§ **Provided material**
+--
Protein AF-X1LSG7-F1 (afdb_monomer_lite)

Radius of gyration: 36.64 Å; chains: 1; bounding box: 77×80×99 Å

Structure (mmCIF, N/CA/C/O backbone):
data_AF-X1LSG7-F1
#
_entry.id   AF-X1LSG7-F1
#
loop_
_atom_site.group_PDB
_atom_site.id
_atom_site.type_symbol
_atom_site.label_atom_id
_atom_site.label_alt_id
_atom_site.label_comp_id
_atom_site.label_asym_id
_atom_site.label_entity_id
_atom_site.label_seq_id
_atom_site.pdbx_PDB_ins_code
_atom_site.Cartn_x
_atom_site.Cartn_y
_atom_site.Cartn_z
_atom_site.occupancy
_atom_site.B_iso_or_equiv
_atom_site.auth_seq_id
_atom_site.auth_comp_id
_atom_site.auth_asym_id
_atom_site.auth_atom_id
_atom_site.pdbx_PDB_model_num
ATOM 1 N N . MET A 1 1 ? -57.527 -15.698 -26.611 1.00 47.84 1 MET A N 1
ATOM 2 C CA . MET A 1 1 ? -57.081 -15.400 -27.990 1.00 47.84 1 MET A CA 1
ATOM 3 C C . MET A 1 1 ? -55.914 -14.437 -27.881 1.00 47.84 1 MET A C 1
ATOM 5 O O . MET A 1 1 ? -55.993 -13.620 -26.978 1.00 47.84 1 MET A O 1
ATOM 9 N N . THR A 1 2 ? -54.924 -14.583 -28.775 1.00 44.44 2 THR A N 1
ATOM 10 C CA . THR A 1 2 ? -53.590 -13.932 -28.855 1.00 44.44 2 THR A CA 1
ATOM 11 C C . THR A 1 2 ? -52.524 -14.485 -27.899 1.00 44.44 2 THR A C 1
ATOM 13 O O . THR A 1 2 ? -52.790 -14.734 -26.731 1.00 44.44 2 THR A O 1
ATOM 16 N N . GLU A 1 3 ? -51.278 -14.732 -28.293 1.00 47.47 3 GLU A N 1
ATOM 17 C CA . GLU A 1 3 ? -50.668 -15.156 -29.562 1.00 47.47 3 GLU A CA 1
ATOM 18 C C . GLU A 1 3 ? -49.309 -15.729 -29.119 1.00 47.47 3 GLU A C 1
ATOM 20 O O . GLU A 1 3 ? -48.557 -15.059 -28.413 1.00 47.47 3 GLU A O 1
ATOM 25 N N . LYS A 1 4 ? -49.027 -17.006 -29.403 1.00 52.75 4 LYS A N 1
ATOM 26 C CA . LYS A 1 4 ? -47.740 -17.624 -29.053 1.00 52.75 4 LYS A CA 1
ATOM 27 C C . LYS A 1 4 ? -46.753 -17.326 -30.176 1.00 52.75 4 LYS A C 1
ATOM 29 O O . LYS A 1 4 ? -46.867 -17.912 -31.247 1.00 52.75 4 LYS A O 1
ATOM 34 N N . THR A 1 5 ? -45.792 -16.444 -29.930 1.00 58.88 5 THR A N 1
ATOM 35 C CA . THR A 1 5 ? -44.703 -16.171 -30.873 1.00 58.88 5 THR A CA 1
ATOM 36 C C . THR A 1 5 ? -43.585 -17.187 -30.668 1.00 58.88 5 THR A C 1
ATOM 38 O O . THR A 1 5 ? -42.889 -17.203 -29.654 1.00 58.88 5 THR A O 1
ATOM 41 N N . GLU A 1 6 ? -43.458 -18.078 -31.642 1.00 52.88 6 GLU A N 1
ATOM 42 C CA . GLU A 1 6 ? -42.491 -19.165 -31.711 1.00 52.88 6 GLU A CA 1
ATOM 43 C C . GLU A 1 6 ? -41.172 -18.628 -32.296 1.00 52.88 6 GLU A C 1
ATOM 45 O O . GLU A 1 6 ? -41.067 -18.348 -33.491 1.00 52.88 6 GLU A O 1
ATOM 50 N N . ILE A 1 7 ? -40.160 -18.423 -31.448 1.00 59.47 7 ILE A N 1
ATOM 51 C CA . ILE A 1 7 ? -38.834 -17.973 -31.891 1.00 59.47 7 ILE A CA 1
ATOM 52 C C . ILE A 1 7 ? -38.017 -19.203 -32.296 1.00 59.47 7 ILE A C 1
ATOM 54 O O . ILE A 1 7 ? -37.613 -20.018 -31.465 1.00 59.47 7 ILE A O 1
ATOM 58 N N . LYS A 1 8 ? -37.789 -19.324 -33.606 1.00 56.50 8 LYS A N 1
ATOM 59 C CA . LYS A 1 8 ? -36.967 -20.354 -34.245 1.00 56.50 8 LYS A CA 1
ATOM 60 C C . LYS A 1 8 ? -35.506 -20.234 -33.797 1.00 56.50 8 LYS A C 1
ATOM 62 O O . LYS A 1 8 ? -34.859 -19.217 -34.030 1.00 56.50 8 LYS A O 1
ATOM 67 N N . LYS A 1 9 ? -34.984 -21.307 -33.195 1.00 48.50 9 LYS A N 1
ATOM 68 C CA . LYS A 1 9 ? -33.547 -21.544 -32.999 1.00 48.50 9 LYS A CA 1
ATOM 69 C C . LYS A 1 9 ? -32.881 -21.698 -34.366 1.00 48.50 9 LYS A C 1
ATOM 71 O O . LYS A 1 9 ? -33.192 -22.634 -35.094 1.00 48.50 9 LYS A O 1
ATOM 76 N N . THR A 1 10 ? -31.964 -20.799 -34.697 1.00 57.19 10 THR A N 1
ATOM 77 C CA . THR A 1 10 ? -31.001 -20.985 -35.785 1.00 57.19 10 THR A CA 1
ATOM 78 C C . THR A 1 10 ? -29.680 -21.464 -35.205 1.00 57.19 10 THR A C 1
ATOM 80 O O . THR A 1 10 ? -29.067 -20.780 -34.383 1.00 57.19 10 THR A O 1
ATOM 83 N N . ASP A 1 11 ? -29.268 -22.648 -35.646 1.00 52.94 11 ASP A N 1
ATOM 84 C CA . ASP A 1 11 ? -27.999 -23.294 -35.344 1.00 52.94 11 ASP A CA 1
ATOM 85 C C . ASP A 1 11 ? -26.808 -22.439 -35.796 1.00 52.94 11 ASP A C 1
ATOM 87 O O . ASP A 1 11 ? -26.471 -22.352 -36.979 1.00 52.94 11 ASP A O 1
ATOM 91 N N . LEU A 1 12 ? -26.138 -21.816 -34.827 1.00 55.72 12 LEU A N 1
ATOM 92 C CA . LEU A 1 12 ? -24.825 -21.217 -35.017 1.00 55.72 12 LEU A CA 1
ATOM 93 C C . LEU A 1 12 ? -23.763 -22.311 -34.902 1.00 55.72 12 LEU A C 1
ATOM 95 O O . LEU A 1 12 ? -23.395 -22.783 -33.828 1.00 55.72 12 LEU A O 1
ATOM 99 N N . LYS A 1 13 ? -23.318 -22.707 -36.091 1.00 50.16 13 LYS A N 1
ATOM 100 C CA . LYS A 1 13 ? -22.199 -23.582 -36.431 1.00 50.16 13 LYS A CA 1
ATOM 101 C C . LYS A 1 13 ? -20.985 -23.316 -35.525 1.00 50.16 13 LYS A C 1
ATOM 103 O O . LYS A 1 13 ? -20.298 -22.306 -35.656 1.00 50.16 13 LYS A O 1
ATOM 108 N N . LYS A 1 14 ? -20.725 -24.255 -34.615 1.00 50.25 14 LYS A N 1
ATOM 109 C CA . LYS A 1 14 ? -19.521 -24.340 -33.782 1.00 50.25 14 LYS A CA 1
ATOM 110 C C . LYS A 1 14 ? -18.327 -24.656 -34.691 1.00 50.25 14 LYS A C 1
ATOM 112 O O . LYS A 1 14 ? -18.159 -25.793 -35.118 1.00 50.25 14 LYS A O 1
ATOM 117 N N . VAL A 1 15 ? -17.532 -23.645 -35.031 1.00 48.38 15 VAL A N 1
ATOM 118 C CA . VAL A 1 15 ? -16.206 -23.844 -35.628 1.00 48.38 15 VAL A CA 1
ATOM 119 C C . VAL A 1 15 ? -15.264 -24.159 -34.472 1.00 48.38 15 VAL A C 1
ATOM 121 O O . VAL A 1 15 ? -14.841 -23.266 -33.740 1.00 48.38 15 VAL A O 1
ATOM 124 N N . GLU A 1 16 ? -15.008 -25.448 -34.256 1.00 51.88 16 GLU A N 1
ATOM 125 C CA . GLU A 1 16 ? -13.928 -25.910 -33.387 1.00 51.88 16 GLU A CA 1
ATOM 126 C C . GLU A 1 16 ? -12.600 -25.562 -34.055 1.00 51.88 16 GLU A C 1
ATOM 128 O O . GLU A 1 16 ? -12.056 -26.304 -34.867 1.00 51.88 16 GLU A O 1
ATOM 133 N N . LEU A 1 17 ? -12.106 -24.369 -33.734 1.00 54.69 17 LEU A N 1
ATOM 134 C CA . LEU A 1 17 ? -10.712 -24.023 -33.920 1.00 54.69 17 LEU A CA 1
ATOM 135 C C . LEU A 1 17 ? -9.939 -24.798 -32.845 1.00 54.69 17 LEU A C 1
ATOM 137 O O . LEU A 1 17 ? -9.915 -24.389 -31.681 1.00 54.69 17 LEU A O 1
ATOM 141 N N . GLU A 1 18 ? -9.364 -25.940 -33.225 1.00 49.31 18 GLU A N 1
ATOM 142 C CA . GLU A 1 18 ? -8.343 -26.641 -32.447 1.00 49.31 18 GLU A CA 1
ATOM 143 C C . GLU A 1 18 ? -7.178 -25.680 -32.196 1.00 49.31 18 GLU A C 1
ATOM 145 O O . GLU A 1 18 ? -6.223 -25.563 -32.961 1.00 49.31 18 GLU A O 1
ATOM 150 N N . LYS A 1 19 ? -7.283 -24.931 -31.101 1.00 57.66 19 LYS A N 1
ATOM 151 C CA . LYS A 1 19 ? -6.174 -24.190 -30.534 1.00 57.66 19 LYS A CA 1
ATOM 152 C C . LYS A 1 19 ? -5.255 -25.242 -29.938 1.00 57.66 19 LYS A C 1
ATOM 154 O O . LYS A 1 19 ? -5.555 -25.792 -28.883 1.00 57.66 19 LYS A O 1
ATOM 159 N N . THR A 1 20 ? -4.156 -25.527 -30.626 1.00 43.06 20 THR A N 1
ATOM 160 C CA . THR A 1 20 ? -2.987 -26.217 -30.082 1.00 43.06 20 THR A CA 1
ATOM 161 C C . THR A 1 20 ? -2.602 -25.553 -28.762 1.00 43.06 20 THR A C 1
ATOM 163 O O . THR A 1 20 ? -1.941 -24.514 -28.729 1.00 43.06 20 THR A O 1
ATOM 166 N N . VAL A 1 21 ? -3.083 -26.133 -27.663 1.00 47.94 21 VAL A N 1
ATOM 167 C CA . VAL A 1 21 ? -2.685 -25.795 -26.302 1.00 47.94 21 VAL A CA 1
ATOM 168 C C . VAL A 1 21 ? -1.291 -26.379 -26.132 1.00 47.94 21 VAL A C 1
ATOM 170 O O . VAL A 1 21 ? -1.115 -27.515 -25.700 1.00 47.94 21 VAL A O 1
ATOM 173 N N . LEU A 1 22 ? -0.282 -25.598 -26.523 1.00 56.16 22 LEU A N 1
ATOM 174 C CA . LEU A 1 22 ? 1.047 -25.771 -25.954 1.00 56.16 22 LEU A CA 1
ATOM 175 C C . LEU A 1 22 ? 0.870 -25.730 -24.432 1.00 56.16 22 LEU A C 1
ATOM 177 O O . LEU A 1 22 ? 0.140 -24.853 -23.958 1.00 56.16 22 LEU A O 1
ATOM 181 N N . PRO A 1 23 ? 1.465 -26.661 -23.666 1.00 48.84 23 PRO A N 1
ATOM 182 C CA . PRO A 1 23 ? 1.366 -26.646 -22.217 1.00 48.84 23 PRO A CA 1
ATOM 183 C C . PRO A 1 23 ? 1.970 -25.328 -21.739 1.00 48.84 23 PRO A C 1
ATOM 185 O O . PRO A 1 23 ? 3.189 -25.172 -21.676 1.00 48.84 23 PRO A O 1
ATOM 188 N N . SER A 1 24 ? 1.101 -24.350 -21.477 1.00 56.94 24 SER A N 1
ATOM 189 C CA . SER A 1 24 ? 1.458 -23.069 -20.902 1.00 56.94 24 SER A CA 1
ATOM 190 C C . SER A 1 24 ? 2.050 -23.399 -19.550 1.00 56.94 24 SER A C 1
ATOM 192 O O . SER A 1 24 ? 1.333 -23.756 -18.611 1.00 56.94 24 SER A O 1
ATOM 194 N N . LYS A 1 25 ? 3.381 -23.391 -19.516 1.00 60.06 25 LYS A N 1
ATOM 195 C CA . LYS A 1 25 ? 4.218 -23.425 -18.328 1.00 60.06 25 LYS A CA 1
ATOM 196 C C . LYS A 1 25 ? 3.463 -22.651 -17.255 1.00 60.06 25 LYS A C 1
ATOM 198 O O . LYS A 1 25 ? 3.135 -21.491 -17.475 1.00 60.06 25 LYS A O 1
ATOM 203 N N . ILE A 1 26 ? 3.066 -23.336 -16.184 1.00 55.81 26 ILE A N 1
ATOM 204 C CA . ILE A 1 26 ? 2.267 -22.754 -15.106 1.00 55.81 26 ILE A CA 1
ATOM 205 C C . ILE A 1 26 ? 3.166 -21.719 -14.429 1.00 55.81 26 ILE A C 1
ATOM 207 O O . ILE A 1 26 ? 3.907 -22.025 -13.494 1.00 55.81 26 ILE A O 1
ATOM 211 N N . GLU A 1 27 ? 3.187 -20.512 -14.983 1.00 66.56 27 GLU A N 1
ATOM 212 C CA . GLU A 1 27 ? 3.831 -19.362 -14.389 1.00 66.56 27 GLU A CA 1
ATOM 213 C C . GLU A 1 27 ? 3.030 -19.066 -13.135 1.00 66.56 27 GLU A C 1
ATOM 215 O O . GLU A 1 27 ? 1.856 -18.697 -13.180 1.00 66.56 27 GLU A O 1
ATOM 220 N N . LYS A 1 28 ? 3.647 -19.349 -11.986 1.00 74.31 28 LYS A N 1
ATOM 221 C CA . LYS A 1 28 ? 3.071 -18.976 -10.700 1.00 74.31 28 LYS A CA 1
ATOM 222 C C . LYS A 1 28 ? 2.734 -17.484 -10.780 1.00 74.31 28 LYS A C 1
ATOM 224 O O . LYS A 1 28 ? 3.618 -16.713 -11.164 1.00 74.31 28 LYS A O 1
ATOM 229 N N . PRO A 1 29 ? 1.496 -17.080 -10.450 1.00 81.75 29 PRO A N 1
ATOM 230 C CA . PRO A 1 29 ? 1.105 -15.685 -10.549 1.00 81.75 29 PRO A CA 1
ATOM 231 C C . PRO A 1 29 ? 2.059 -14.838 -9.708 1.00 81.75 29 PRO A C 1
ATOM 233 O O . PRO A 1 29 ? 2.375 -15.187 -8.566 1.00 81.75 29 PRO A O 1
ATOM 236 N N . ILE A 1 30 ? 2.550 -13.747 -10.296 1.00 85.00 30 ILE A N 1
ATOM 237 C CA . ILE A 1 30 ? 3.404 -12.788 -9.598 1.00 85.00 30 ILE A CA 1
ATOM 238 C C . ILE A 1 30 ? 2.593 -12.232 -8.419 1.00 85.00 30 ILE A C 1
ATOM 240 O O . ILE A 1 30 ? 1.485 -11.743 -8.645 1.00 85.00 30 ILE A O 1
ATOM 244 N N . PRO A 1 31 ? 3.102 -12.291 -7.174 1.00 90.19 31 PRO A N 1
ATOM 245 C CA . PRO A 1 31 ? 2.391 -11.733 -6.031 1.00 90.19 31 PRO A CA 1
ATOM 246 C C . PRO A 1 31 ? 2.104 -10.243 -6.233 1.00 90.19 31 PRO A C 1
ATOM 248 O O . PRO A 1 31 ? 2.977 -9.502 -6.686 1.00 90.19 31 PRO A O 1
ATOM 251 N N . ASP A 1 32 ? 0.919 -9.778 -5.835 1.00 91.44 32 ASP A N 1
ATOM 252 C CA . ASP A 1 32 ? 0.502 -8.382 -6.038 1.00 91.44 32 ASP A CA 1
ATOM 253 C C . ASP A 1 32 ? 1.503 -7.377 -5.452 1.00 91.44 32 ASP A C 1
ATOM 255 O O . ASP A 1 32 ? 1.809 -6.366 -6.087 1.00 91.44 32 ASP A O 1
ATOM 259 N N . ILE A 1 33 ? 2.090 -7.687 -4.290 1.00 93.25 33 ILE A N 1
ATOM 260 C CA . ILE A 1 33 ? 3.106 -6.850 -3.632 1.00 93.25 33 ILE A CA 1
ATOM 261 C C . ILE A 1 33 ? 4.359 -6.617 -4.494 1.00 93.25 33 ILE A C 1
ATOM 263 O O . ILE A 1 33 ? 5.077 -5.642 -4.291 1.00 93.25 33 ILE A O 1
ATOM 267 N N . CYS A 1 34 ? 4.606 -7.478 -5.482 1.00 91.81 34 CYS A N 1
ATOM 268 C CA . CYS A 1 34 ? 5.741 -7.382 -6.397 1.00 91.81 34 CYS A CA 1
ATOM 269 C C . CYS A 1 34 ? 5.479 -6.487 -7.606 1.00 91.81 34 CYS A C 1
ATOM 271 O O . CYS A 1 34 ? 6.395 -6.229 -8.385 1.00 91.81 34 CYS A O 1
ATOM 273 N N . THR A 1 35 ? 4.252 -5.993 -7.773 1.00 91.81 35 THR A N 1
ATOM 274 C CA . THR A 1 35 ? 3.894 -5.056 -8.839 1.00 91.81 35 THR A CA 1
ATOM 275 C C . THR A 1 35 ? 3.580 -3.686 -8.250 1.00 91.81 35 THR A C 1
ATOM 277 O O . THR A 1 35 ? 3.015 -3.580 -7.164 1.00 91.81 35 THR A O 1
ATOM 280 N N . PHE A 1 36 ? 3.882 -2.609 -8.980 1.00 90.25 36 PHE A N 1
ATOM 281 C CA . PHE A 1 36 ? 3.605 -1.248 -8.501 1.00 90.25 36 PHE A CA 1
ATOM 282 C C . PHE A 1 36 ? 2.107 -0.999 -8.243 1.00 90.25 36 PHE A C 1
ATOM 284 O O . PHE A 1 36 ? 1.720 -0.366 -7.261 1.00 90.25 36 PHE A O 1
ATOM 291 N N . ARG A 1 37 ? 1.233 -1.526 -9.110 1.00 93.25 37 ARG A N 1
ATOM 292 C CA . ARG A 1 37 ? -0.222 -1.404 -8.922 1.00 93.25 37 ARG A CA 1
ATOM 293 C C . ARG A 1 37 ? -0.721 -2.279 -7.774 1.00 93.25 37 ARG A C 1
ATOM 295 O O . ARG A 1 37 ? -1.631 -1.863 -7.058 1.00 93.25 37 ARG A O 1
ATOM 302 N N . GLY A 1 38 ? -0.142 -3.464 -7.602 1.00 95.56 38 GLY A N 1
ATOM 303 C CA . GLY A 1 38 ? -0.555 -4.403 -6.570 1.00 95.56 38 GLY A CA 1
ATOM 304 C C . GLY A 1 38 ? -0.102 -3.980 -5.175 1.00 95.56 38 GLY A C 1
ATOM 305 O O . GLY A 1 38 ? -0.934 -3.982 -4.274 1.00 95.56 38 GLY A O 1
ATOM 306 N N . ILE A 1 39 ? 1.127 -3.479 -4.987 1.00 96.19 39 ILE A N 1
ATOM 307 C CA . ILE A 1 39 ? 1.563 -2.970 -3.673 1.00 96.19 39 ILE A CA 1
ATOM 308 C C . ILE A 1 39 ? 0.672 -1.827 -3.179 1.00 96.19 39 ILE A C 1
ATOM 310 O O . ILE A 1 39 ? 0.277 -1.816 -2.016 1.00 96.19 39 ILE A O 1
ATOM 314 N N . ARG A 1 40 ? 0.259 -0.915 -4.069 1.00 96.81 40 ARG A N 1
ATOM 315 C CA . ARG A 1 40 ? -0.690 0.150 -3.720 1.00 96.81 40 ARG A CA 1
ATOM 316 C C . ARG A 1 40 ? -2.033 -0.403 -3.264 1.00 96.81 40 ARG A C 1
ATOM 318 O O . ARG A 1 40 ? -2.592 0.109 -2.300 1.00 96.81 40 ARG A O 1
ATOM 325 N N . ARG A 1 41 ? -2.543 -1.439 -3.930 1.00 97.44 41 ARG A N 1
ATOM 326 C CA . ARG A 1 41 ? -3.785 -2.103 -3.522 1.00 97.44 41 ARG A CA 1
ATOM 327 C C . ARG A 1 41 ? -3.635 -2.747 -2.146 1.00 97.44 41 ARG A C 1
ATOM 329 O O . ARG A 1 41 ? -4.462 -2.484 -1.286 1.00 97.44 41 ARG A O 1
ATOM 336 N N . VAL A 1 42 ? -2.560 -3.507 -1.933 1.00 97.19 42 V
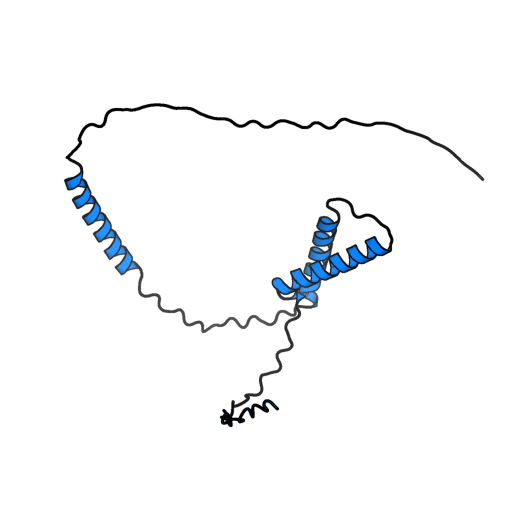AL A N 1
ATOM 337 C CA . VAL A 1 42 ? -2.266 -4.177 -0.656 1.00 97.19 42 VAL A CA 1
ATOM 338 C C . VAL A 1 42 ? -2.191 -3.167 0.488 1.00 97.19 42 VAL A C 1
ATOM 340 O O . VAL A 1 42 ? -2.839 -3.362 1.511 1.00 97.19 42 VAL A O 1
ATOM 343 N N . VAL A 1 43 ? -1.454 -2.069 0.306 1.00 98.06 43 VAL A N 1
ATOM 344 C CA . VAL A 1 43 ? -1.332 -1.014 1.322 1.00 98.06 43 VAL A CA 1
ATOM 345 C C . VAL A 1 43 ? -2.692 -0.396 1.633 1.00 98.06 43 VAL A C 1
ATOM 347 O O . VAL A 1 43 ? -3.061 -0.309 2.798 1.00 98.06 43 VAL A O 1
ATOM 350 N N . MET A 1 44 ? -3.469 -0.016 0.615 1.00 98.12 44 MET A N 1
ATOM 351 C CA . MET A 1 44 ? -4.789 0.581 0.842 1.00 98.12 44 MET A CA 1
ATOM 352 C C . MET A 1 44 ? -5.741 -0.382 1.554 1.00 98.12 44 MET A C 1
ATOM 354 O O . MET A 1 44 ? -6.443 0.047 2.462 1.00 98.12 44 MET A O 1
ATOM 358 N N . THR A 1 45 ? -5.747 -1.667 1.191 1.00 98.25 45 THR A N 1
ATOM 359 C CA . THR A 1 45 ? -6.557 -2.682 1.880 1.00 98.25 45 THR A CA 1
ATOM 360 C C . THR A 1 45 ? -6.198 -2.762 3.363 1.00 98.25 45 THR A C 1
ATOM 362 O O . THR A 1 45 ? -7.088 -2.648 4.197 1.00 98.25 45 THR A O 1
ATOM 365 N N . ARG A 1 46 ? -4.906 -2.853 3.707 1.00 98.00 46 ARG A N 1
ATOM 366 C CA . ARG A 1 46 ? -4.455 -2.893 5.112 1.00 98.00 46 ARG A CA 1
ATOM 367 C C . ARG A 1 46 ? -4.830 -1.630 5.886 1.00 98.00 46 ARG A C 1
ATOM 369 O O . ARG A 1 46 ? -5.196 -1.705 7.054 1.00 98.00 46 ARG A O 1
ATOM 376 N N . VAL A 1 47 ? -4.724 -0.463 5.252 1.00 98.25 47 VAL A N 1
ATOM 377 C CA . VAL A 1 47 ? -5.090 0.815 5.879 1.00 98.25 47 VAL A CA 1
ATOM 378 C C . VAL A 1 47 ? -6.589 0.870 6.164 1.00 98.25 47 VAL A C 1
ATOM 380 O O . VAL A 1 47 ? -6.968 1.253 7.266 1.00 98.25 47 VAL A O 1
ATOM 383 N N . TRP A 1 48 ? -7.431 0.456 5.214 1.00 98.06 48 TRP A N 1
+--
§ **Activity**
Print, without alteration, only the lines above between the one holding "ATOM 25 N N" and the one holding "ATOM 77 C CA", inclusive.

§ **Solution to the problem**
ATOM 25 N N . LYS A 1 4 ? -49.027 -17.006 -29.403 1.00 52.75 4 LYS A N 1
ATOM 26 C CA . LYS A 1 4 ? -47.740 -17.624 -29.053 1.00 52.75 4 LYS A CA 1
ATOM 27 C C . LYS A 1 4 ? -46.753 -17.326 -30.176 1.00 52.75 4 LYS A C 1
ATOM 29 O O . LYS A 1 4 ? -46.867 -17.912 -31.247 1.00 52.75 4 LYS A O 1
ATOM 34 N N . THR A 1 5 ? -45.792 -16.444 -29.930 1.00 58.88 5 THR A N 1
ATOM 35 C CA . THR A 1 5 ? -44.703 -16.171 -30.873 1.00 58.88 5 THR A CA 1
ATOM 36 C C . THR A 1 5 ? -43.585 -17.187 -30.668 1.00 58.88 5 THR A C 1
ATOM 38 O O . THR A 1 5 ? -42.889 -17.203 -29.654 1.00 58.88 5 THR A O 1
ATOM 41 N N . GLU A 1 6 ? -43.458 -18.078 -31.642 1.00 52.88 6 GLU A N 1
ATOM 42 C CA . GLU A 1 6 ? -42.491 -19.165 -31.711 1.00 52.88 6 GLU A CA 1
ATOM 43 C C . GLU A 1 6 ? -41.172 -18.628 -32.296 1.00 52.88 6 GLU A C 1
ATOM 45 O O . GLU A 1 6 ? -41.067 -18.348 -33.491 1.00 52.88 6 GLU A O 1
ATOM 50 N N . ILE A 1 7 ? -40.160 -18.423 -31.448 1.00 59.47 7 ILE A N 1
ATOM 51 C CA . ILE A 1 7 ? -38.834 -17.973 -31.891 1.00 59.47 7 ILE A CA 1
ATOM 52 C C . ILE A 1 7 ? -38.017 -19.203 -32.296 1.00 59.47 7 ILE A C 1
ATOM 54 O O . ILE A 1 7 ? -37.613 -20.018 -31.465 1.00 59.47 7 ILE A O 1
ATOM 58 N N . LYS A 1 8 ? -37.789 -19.324 -33.606 1.00 56.50 8 LYS A N 1
ATOM 59 C CA . LYS A 1 8 ? -36.967 -20.354 -34.245 1.00 56.50 8 LYS A CA 1
ATOM 60 C C . LYS A 1 8 ? -35.506 -20.234 -33.797 1.00 56.50 8 LYS A C 1
ATOM 62 O O . LYS A 1 8 ? -34.859 -19.217 -34.030 1.00 56.50 8 LYS A O 1
ATOM 67 N N . LYS A 1 9 ? -34.984 -21.307 -33.195 1.00 48.50 9 LYS A N 1
ATOM 68 C CA . LYS A 1 9 ? -33.547 -21.544 -32.999 1.00 48.50 9 LYS A CA 1
ATOM 69 C C . LYS A 1 9 ? -32.881 -21.698 -34.366 1.00 48.50 9 LYS A C 1
ATOM 71 O O . LYS A 1 9 ? -33.192 -22.634 -35.094 1.00 48.50 9 LYS A O 1
ATOM 76 N N . THR A 1 10 ? -31.964 -20.799 -34.697 1.00 57.19 10 THR A N 1
ATOM 77 C CA . THR A 1 10 ? -31.001 -20.985 -35.785 1.00 57.19 10 THR A CA 1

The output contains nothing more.